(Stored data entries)
========================================

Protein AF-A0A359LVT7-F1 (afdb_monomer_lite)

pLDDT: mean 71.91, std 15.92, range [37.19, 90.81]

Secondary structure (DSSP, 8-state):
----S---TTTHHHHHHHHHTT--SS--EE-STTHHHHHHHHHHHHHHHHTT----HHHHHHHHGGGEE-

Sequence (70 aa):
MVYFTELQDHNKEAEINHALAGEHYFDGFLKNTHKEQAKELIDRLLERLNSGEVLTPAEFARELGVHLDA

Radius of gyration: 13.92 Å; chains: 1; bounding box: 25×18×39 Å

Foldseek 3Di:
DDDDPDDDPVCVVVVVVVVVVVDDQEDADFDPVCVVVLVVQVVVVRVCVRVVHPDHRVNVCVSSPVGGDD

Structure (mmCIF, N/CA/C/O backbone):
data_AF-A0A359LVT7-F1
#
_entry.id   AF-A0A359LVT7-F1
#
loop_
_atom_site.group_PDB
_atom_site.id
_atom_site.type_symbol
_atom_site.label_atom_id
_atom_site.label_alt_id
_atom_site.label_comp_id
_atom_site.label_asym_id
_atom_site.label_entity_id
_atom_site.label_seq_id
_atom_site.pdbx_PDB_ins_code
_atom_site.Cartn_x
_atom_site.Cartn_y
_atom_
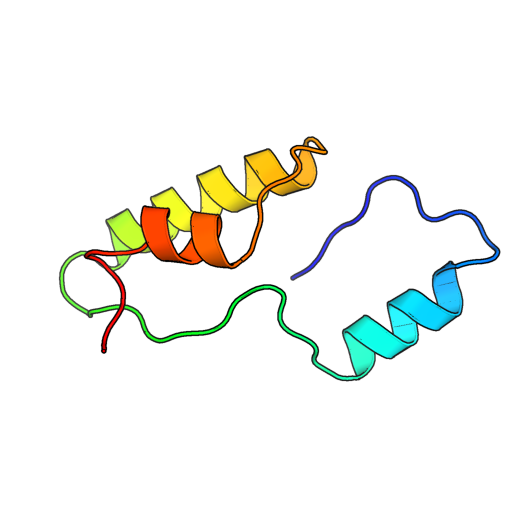site.Cartn_z
_atom_site.occupancy
_atom_site.B_iso_or_equiv
_atom_site.auth_seq_id
_atom_site.auth_comp_id
_atom_site.auth_asym_id
_atom_site.auth_atom_id
_atom_site.pdbx_PDB_model_num
ATOM 1 N N . MET A 1 1 ? 3.124 0.366 6.203 1.00 37.84 1 MET A N 1
ATOM 2 C CA . MET A 1 1 ? 2.595 1.188 7.309 1.00 37.84 1 MET A CA 1
ATOM 3 C C . MET A 1 1 ? 1.087 1.000 7.287 1.00 37.84 1 MET A C 1
ATOM 5 O O . MET A 1 1 ? 0.485 1.370 6.290 1.00 37.84 1 MET A O 1
ATOM 9 N N . VAL A 1 2 ? 0.525 0.298 8.274 1.00 41.81 2 VAL A N 1
ATOM 10 C CA . VAL A 1 2 ? -0.896 -0.095 8.319 1.00 41.81 2 VAL A CA 1
ATOM 11 C C . VAL A 1 2 ? -1.599 0.790 9.350 1.00 41.81 2 VAL A C 1
ATOM 13 O O . VAL A 1 2 
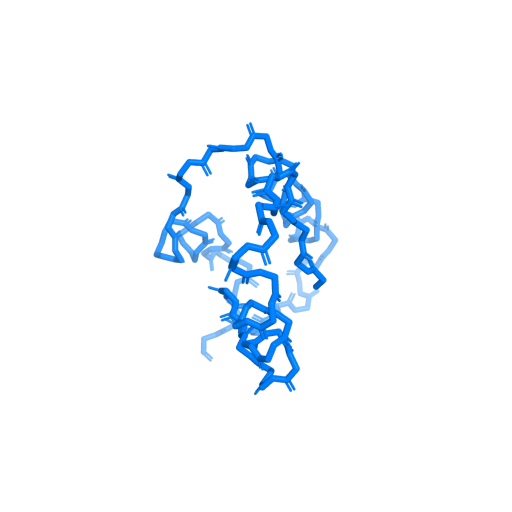? -1.110 0.903 10.472 1.00 41.81 2 VAL A O 1
ATOM 16 N N . TYR A 1 3 ? -2.704 1.433 8.970 1.00 37.19 3 TYR A N 1
ATOM 17 C CA . TYR A 1 3 ? -3.530 2.246 9.863 1.00 37.19 3 TYR A CA 1
ATOM 18 C C . TYR A 1 3 ? -4.960 1.703 9.872 1.00 37.19 3 TYR A C 1
ATOM 20 O O . TYR A 1 3 ? -5.542 1.489 8.814 1.00 37.19 3 TYR A O 1
ATOM 28 N N . PHE A 1 4 ? -5.528 1.520 11.065 1.00 47.44 4 PHE A N 1
ATOM 29 C CA . PHE A 1 4 ? -6.945 1.215 11.260 1.00 47.44 4 PHE A CA 1
ATOM 30 C C . PHE A 1 4 ? -7.568 2.285 12.160 1.00 47.44 4 PHE A C 1
ATOM 32 O O . PHE A 1 4 ? -6.985 2.661 13.179 1.00 47.44 4 PHE A O 1
ATOM 39 N N . THR A 1 5 ? -8.741 2.789 11.773 1.00 42.28 5 THR A N 1
ATOM 40 C CA . THR A 1 5 ? -9.449 3.897 12.436 1.00 42.28 5 THR A CA 1
ATOM 41 C C . THR A 1 5 ? -10.365 3.465 13.580 1.00 42.28 5 THR A C 1
ATOM 43 O O . THR A 1 5 ? -10.769 4.320 14.361 1.00 42.28 5 THR A O 1
ATOM 46 N N . GLU A 1 6 ? -10.629 2.168 13.770 1.00 48.56 6 GLU A N 1
ATOM 47 C CA . GLU A 1 6 ? -11.458 1.688 14.885 1.00 48.56 6 GLU A CA 1
ATOM 48 C C . GLU A 1 6 ? -10.892 0.414 15.519 1.00 48.56 6 GLU A C 1
ATOM 50 O O . GLU A 1 6 ? -11.342 -0.704 15.283 1.00 48.56 6 GLU A O 1
ATOM 55 N N . LEU A 1 7 ? -9.883 0.589 16.371 1.00 48.41 7 LEU A N 1
ATOM 56 C CA . LEU A 1 7 ? -9.443 -0.458 17.285 1.00 48.41 7 LEU A CA 1
ATOM 57 C C . LEU A 1 7 ? -10.272 -0.386 18.576 1.00 48.41 7 LEU A C 1
ATOM 59 O O . LEU A 1 7 ? -10.042 0.489 19.412 1.00 48.41 7 LEU A O 1
ATOM 63 N N . GLN A 1 8 ? -11.212 -1.316 18.762 1.00 53.66 8 GLN A N 1
ATOM 64 C CA . GLN A 1 8 ? -11.806 -1.567 20.080 1.00 53.66 8 GLN A CA 1
ATOM 65 C C . GLN A 1 8 ? -10.778 -2.254 20.997 1.00 53.66 8 GLN A C 1
ATOM 67 O O . GLN A 1 8 ? -9.963 -3.056 20.534 1.00 53.66 8 GLN A O 1
ATOM 72 N N . ASP A 1 9 ? -10.823 -1.963 22.303 1.00 54.41 9 ASP A N 1
ATOM 73 C CA . ASP A 1 9 ? -9.792 -2.375 23.276 1.00 54.41 9 ASP A CA 1
ATOM 74 C C . ASP A 1 9 ? -9.539 -3.893 23.338 1.00 54.41 9 ASP A C 1
ATOM 76 O O . ASP A 1 9 ? -8.446 -4.312 23.707 1.00 54.41 9 ASP A O 1
ATOM 80 N N . HIS A 1 10 ? -10.494 -4.724 22.908 1.00 56.78 10 HIS A N 1
ATOM 81 C CA . HIS A 1 10 ? -10.342 -6.182 22.893 1.00 56.78 10 HIS A CA 1
ATOM 82 C C . HIS A 1 10 ? -9.487 -6.748 21.744 1.00 56.78 10 HIS A C 1
ATOM 84 O O . HIS A 1 10 ? -8.941 -7.835 21.908 1.00 56.78 10 HIS A O 1
ATOM 90 N N . ASN A 1 11 ? -9.325 -6.034 20.623 1.00 51.44 11 ASN A N 1
ATOM 91 C CA . ASN A 1 11 ? -8.568 -6.525 19.455 1.00 51.44 11 ASN A CA 1
ATOM 92 C C . ASN A 1 11 ? -7.193 -5.866 19.290 1.00 51.44 11 ASN A C 1
ATOM 94 O O . ASN A 1 11 ? -6.388 -6.297 18.470 1.00 51.44 11 ASN A O 1
ATOM 98 N N . LYS A 1 12 ? -6.896 -4.840 20.091 1.00 54.78 12 LYS A N 1
ATOM 99 C CA . LYS A 1 12 ? -5.667 -4.045 19.992 1.00 54.78 12 LYS A CA 1
ATOM 100 C C . LYS A 1 12 ? -4.400 -4.885 20.096 1.00 54.78 12 LYS A C 1
ATOM 102 O O . LYS A 1 12 ? -3.503 -4.726 19.281 1.00 54.78 12 LYS A O 1
ATOM 107 N N . GLU A 1 13 ? -4.323 -5.779 21.077 1.00 55.56 13 GLU A N 1
ATOM 108 C CA . GLU A 1 13 ? -3.095 -6.545 21.318 1.00 55.56 13 GLU A CA 1
ATOM 109 C C . GLU A 1 13 ? -2.850 -7.637 20.272 1.00 55.56 13 GLU A C 1
ATOM 111 O O . GLU A 1 13 ? -1.701 -7.901 19.922 1.00 55.56 13 GLU A O 1
ATOM 116 N N . ALA A 1 14 ? -3.912 -8.243 19.736 1.00 57.31 14 ALA A N 1
ATOM 117 C CA . ALA A 1 14 ? -3.803 -9.224 18.659 1.00 57.31 14 ALA A CA 1
ATOM 118 C C . ALA A 1 14 ? -3.327 -8.561 17.359 1.00 57.31 14 ALA A C 1
ATOM 120 O O . ALA A 1 14 ? -2.393 -9.049 16.729 1.00 57.31 14 ALA A O 1
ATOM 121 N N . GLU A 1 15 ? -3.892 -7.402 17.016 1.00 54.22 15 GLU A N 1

========================================

TASK DETAILS: Using the data above, extract exactly the lines from the one that holds "ATOM 76 O O" to the one that holds "ATOM 91 C CA", both ends included, and no others.

RESPONSE BOX:
ATOM 76 O O . ASP A 1 9 ? -8.446 -4.312 23.707 1.00 54.41 9 ASP A O 1
ATOM 80 N N . HIS A 1 10 ? -10.494 -4.724 22.908 1.00 56.78 10 HIS A N 1
ATOM 81 C CA . HIS A 1 10 ? -10.342 -6.182 22.893 1.00 56.78 10 HIS A CA 1
ATOM 82 C C . HIS A 1 10 ? -9.487 -6.748 21.744 1.00 56.78 10 HIS A C 1
ATOM 84 O O . HIS A 1 10 ? -8.941 -7.835 21.908 1.00 56.78 10 HIS A O 1
ATOM 90 N N . ASN A 1 11 ? -9.325 -6.034 20.623 1.00 51.44 11 ASN A N 1
ATOM 91 C CA . ASN A 1 11 ? -8.568 -6.525 19.455 1.00 51.44 11 ASN A CA 1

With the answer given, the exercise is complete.